Connecting Benchmarks/Horizontal Alignment
Terms from the K-12 Glossary
- Scatter Plot
Purpose and Instructional Strategies
In grades 6 and 7, students described and interpreted, quantitatively and qualitatively, both numerical and categorical univariate data. In grade 8, students encounter bivariate data, and they use scatter plots to determine whether there is any association between the variables. In Algebra 1, students will continue working with scatter plots to display association, but expand their knowledge to consider association in bivariate categorical data, displayed with frequency tables.
- Instruction includes students communicating the relationships between two variables. Students should analyze scatter plots to determine the type and degree of association.
- Outliers in scatter plots are different than outliers in box plots. There is no special rule determining if a data point is an outlier in a scatter plot. Instead, students need to consider why the outlier does not fit the pattern. Students should examine if outliers are valid or represent a recording or measurement error. Students should identify outliers and clusters and give possible reasons for their existence (MTR.4.1, MTR.7.1).
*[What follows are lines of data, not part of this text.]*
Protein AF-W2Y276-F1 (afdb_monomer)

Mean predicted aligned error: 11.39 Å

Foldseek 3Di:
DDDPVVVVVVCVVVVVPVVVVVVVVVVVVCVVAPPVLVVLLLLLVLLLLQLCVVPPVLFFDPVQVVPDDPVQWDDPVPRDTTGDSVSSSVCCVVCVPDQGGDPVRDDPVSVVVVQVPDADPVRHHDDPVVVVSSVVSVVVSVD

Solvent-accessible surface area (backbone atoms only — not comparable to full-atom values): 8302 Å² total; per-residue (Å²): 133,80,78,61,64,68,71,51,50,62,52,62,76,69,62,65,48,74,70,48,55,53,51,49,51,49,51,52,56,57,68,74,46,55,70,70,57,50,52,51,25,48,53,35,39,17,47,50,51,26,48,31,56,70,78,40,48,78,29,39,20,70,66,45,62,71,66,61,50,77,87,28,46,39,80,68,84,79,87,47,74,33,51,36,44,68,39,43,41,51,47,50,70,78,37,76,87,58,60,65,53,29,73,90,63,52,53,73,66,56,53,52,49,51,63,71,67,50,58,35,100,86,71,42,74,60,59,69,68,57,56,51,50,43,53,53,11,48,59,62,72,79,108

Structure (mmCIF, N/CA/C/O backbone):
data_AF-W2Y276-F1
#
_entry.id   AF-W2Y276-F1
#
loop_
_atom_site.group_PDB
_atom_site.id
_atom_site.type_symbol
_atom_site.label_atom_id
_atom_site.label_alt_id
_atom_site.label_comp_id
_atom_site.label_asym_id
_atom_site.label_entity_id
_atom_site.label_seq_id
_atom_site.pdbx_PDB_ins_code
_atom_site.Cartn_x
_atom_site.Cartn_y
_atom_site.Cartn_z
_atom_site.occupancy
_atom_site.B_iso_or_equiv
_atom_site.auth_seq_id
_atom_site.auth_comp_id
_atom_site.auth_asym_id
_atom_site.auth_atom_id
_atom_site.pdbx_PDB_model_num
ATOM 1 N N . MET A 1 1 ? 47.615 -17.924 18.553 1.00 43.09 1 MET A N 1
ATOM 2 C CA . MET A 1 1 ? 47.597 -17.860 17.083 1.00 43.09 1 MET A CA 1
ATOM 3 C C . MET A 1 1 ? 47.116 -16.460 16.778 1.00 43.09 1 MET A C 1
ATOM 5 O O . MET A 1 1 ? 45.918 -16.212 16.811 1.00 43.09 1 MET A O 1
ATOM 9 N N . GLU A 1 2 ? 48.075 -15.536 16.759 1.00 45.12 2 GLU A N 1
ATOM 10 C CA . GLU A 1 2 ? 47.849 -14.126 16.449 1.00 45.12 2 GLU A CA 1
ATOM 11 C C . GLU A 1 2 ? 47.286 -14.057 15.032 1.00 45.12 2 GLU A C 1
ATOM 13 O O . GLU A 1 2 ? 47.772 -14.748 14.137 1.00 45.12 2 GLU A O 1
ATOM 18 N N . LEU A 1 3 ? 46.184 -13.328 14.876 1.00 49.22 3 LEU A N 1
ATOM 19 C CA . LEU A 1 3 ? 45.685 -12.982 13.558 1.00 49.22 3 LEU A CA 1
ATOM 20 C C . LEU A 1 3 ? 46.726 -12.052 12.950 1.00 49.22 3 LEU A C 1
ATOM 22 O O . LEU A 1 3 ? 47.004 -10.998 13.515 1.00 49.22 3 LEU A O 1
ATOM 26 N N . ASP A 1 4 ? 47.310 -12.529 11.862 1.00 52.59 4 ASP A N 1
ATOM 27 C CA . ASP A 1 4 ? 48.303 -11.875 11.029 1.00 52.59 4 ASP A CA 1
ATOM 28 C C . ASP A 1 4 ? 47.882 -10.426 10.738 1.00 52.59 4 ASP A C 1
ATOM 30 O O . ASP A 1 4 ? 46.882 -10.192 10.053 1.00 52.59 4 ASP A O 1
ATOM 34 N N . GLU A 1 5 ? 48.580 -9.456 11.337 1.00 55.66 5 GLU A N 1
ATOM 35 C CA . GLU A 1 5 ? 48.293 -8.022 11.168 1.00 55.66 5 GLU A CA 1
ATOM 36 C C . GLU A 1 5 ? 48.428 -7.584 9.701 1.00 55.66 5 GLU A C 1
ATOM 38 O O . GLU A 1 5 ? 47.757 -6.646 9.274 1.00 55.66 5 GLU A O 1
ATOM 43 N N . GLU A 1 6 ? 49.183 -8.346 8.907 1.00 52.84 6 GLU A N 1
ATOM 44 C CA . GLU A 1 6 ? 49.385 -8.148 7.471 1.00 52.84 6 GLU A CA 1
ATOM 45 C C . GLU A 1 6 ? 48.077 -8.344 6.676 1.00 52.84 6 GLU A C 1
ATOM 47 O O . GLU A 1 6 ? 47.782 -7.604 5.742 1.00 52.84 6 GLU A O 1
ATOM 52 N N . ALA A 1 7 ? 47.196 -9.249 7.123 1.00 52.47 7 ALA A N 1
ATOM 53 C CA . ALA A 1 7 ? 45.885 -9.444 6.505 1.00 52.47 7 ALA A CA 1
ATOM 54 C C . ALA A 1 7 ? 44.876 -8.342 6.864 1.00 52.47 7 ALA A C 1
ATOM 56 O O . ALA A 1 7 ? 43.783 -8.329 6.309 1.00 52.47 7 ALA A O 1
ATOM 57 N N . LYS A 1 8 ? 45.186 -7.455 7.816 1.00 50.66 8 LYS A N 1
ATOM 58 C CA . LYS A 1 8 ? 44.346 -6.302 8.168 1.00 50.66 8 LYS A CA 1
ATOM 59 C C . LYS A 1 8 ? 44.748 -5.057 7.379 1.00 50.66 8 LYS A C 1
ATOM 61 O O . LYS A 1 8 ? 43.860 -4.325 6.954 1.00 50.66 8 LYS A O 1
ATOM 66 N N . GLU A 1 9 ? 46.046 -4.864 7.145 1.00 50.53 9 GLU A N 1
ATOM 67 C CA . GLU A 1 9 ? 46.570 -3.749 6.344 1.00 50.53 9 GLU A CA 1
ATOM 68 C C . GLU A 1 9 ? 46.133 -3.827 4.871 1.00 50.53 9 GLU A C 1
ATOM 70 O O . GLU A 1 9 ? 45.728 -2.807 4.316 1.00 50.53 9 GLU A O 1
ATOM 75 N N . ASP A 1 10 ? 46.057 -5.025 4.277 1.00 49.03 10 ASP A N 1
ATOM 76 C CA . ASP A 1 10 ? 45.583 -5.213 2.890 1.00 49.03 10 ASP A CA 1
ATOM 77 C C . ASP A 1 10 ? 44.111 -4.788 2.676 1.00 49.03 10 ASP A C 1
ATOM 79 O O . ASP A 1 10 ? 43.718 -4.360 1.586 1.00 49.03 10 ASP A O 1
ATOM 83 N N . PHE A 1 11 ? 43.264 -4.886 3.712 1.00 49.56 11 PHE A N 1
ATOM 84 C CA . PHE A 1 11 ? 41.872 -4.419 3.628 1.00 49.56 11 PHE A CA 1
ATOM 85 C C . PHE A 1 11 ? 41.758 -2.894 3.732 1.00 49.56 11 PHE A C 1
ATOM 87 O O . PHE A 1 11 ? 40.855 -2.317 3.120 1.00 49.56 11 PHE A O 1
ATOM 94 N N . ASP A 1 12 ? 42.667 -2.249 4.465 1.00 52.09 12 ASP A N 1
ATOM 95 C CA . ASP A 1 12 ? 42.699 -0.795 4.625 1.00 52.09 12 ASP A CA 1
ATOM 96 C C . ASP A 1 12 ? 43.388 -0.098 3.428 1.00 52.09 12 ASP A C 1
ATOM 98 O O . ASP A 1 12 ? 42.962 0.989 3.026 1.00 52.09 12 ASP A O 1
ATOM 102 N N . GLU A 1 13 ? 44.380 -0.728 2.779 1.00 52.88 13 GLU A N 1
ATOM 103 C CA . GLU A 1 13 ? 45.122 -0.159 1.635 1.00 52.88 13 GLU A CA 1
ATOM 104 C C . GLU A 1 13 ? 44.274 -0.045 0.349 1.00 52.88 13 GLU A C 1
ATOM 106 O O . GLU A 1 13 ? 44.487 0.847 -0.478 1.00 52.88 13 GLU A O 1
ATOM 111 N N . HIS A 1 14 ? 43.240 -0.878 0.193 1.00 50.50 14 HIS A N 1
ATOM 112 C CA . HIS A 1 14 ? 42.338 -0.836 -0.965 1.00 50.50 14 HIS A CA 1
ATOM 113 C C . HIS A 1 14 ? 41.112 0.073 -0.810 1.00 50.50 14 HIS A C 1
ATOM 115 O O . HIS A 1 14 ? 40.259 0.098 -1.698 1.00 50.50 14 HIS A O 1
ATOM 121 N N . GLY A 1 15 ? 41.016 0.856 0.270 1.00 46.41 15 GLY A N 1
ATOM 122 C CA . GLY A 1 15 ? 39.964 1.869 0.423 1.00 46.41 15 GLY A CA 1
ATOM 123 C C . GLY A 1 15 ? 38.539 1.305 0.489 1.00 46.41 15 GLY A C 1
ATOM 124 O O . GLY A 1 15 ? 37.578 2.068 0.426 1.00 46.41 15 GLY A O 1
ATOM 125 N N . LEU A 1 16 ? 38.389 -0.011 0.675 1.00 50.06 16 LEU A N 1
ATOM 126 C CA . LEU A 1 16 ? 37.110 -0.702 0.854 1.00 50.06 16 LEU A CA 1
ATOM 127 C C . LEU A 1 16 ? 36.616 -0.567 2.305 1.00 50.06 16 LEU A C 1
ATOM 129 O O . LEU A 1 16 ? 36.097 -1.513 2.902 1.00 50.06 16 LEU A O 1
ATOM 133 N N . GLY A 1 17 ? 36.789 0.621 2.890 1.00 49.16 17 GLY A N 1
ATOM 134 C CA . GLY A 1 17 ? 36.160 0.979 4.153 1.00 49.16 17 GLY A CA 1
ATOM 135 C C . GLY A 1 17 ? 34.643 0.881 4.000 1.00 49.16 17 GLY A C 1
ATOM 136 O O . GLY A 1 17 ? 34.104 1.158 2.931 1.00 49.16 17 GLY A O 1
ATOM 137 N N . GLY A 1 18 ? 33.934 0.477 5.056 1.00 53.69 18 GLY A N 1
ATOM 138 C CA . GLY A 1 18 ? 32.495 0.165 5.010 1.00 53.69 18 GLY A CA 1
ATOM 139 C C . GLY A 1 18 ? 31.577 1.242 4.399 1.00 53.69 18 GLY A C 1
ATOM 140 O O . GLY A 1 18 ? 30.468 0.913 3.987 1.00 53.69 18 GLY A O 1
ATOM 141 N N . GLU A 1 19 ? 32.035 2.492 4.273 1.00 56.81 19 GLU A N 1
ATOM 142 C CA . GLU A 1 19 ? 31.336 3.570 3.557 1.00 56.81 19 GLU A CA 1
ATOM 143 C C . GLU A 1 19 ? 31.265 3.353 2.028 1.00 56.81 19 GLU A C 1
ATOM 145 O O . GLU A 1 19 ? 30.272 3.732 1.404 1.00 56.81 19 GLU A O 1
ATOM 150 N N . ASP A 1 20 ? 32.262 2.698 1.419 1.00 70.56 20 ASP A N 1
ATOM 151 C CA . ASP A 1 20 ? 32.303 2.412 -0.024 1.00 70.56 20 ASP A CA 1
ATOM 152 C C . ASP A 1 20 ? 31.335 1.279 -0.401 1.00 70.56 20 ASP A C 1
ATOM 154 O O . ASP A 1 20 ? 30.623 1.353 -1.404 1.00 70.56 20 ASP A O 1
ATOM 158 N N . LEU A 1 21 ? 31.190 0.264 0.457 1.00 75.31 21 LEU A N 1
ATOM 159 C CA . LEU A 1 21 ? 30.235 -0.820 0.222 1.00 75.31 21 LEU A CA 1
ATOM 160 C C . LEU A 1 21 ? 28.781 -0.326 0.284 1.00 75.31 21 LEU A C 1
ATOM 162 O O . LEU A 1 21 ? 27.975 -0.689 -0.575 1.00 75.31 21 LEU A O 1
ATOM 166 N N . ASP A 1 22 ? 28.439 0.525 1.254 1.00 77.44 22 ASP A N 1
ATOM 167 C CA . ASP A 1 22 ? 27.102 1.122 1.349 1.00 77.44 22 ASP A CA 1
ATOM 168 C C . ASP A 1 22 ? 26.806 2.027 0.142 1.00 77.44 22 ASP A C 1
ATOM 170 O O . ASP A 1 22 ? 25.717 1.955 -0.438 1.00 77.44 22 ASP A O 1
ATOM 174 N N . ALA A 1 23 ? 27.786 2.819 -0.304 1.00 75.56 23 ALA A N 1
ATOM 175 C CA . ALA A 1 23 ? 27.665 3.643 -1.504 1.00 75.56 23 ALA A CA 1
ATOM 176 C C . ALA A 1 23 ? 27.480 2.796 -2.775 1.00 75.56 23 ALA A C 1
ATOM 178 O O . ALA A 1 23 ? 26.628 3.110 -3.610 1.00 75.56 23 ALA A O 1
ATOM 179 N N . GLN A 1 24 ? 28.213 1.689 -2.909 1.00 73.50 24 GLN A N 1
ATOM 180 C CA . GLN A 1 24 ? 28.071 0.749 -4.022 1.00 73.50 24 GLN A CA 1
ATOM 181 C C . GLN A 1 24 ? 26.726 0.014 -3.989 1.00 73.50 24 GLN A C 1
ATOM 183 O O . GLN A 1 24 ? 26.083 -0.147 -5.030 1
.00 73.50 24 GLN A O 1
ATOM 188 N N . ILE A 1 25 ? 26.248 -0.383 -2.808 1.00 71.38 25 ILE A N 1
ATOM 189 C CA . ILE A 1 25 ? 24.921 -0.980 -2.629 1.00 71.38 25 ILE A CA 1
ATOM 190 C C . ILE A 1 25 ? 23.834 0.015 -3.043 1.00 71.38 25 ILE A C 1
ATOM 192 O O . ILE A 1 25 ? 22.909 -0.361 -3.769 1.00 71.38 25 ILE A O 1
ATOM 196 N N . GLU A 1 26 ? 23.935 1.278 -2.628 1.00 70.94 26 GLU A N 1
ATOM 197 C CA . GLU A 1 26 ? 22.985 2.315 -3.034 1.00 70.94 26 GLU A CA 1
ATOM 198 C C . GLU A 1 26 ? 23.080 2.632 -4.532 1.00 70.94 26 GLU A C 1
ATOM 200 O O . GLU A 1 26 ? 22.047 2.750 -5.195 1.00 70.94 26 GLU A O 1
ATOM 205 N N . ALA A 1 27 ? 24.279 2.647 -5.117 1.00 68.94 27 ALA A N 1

- Instruction includes opportunities to discuss the effects of changing the data slightly and how the changes impact the scatter plots (MTR.4.1).
Common Misconceptions or Errors
- Students may invert positive and negative correlations.
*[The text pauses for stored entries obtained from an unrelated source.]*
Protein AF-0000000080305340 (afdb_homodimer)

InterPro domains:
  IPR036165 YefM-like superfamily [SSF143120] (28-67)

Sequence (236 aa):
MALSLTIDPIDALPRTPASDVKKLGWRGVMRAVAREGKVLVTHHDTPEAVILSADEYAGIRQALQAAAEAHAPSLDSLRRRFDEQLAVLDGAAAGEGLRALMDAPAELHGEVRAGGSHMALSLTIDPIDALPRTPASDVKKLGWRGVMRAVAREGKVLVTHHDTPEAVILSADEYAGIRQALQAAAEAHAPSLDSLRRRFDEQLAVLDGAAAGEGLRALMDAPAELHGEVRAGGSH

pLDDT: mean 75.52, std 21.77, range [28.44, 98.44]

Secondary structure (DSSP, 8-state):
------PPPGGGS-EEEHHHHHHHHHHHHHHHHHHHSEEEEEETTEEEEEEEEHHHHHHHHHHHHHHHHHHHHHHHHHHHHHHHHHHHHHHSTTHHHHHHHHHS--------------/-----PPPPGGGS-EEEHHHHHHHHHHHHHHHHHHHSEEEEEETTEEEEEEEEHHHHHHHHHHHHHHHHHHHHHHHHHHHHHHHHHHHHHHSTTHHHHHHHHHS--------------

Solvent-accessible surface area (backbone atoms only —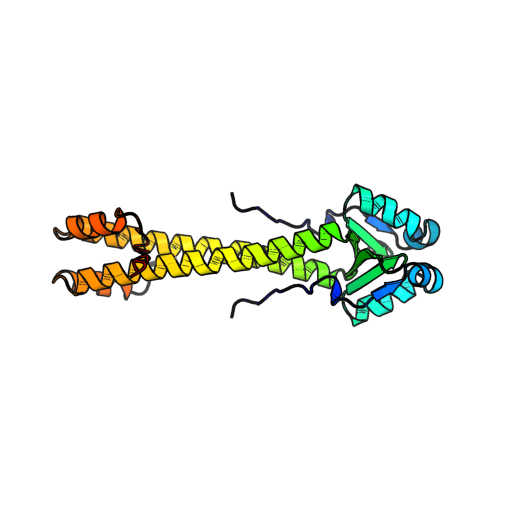 not comparable to full-atom values): 13419 Å² total; per-residue (Å²): 127,77,76,76,66,71,68,79,57,78,89,73,44,52,76,41,48,51,68,49,45,66,73,52,28,68,69,48,50,47,54,52,21,70,73,64,34,36,34,29,31,19,56,96,83,38,80,50,29,34,38,25,22,47,66,45,49,51,48,52,46,50,44,41,50,49,41,60,55,58,38,52,58,53,42,52,51,51,49,49,55,44,53,54,52,48,50,52,32,45,71,38,88,65,18,65,64,56,50,54,59,69,68,43,70,82,67,74,76,68,72,72,76,74,78,73,81,124,127,77,75,76,67,73,68,78,57,77,87,72,44,52,76,41,49,51,69,49,45,65,72,51,29,69,69,49,50,46,54,51,21,71,74,63,33,37,35,28,31,21,54,96,83,38,79,50,29,35,39,25,22,45,66,47,50,51,48,53,46,49,45,41,52,49,40,60,56,58,38,52,58,53,44,51,52,50,50,50,54,44,52,51,51,48,50,53,32,45,70,38,88,65,17,65,62,57,50,54,59,69,67,43,70,82,67,76,75,69,71,72,77,75,76,74,87,122

Structure (mmCIF, N/CA/C/O backbone):
data_AF-0000000080305340-model_v1
#
loop_
_entity.id
_entity.type
_entity.pdbx_description
1 polymer Antitoxin
#
loop_
_atom_site.group_PDB
_atom_site.id
_atom_site.type_symbol
_atom_site.label_atom_id
_atom_site.label_alt_id
_atom_site.label_comp_id
_atom_site.label_asym_id
_atom_site.label_entity_id
_atom_site.label_seq_id
_atom_site.pdbx_PDB_ins_code
_atom_site.Cartn_x
_atom_site.Cartn_y
_atom_site.Cartn_z
_atom_site.occupancy
_atom_site.B_iso_or_equiv
_atom_site.auth_seq_id
_atom_site.auth_comp_id
_atom_site.auth_asym_id
_atom_site.auth_atom_id
_atom_site.pdbx_PDB_model_num
ATOM 1 N N . MET A 1 1 ? -6.578 8.5 16.578 1 28.44 1 MET A N 1
ATOM 2 C CA . MET A 1 1 ? -5.695 7.348 16.469 1 28.44 1 MET A CA 1
ATOM 3 C C . MET A 1 1 ? -5.234 7.156 15.023 1 28.44 1 MET A C 1
ATOM 5 O O . MET A 1 1 ? -6.059 7.074 14.109 1 28.44 1 MET A O 1
ATOM 9 N N . ALA A 1 2 ? -4.141 7.637 14.688 1 37.75 2 ALA A N 1
ATOM 10 C CA . ALA A 1 2 ? -3.641 7.484 13.32 1 37.75 2 ALA A CA 1
ATOM 11 C C . ALA A 1 2 ? -3.684 6.023 12.883 1 37.75 2 ALA A C 1
ATOM 13 O O . ALA A 1 2 ? -3.324 5.125 13.648 1 37.75 2 ALA A O 1
ATOM 14 N N . LEU A 1 3 ? -4.699 5.645 12.289 1 43.81 3 LEU A N 1
ATOM 15 C CA . LEU A 1 3 ? -4.652 4.293 11.734 1 43.81 3 LEU A CA 1
ATOM 16 C C . LEU A 1 3 ? -3.242 3.943 11.273 1 43.81 3 LEU A C 1
ATOM 18 O O . LEU A 1 3 ? -2.66 4.656 10.453 1 43.81 3 LEU A O 1
ATOM 22 N N . SER A 1 4 ? -2.41 3.756 12.289 1 49.03 4 SER A N 1
ATOM 23 C CA . SER A 1 4 ? -1.072 3.246 12.008 1 49.03 4 SER A CA 1
ATOM 24 C C . SER A 1 4 ? -1.089 2.254 10.852 1 49.03 4 SER A C 1
ATOM 26 O O . SER A 1 4 ? -1.354 1.065 11.047 1 49.03 4 SER A O 1
ATOM 28 N N . LEU A 1 5 ? -1.616 2.621 9.664 1 56.94 5 LEU A N 1
ATOM 29 C CA . LEU A 1 5 ? -1.706 1.689 8.539 1 56.94 5 LEU A CA 1
ATOM 30 C C . LEU A 1 5 ? -0.317 1.276 8.062 1 56.94 5 LEU A C 1
ATOM 32 O O . LEU A 1 5 ? 0.219 1.86 7.121 1 56.94 5 LEU A O 1
ATOM 36 N N . THR A 1 6 ? 0.425 0.681 9.07 1 70.88 6 THR A N 1
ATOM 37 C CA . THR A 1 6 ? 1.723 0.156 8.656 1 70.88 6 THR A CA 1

- Students may incorrectly assume that associations can only have one descriptor.
- For example, students may only say that the correlation is a positive association instead of describing it as a strong, positive linear association.
- Students may misinterpret an outlier and why it may occur in a set of data.
Strategies to Support Tiered Instruction
- Teacher provides clear examples of associations of scatter plots (representing both strong and weak associations). Teacher facilitates discussion about whether each association is positive or negative.
- Teacher provides examples of different outliers and discusses with students why this occurred. Creating this dialogue will help students begin to understand how outliers can be used differently depending on the type of data collected, and what the data is intended for.
- Instruction includes co-creating a graphic organizer to include examples of different patterns to association. Categories include trends in association (positive, negative, no), strength of association (strong, weak) and pattern of association (linear or nonlinear).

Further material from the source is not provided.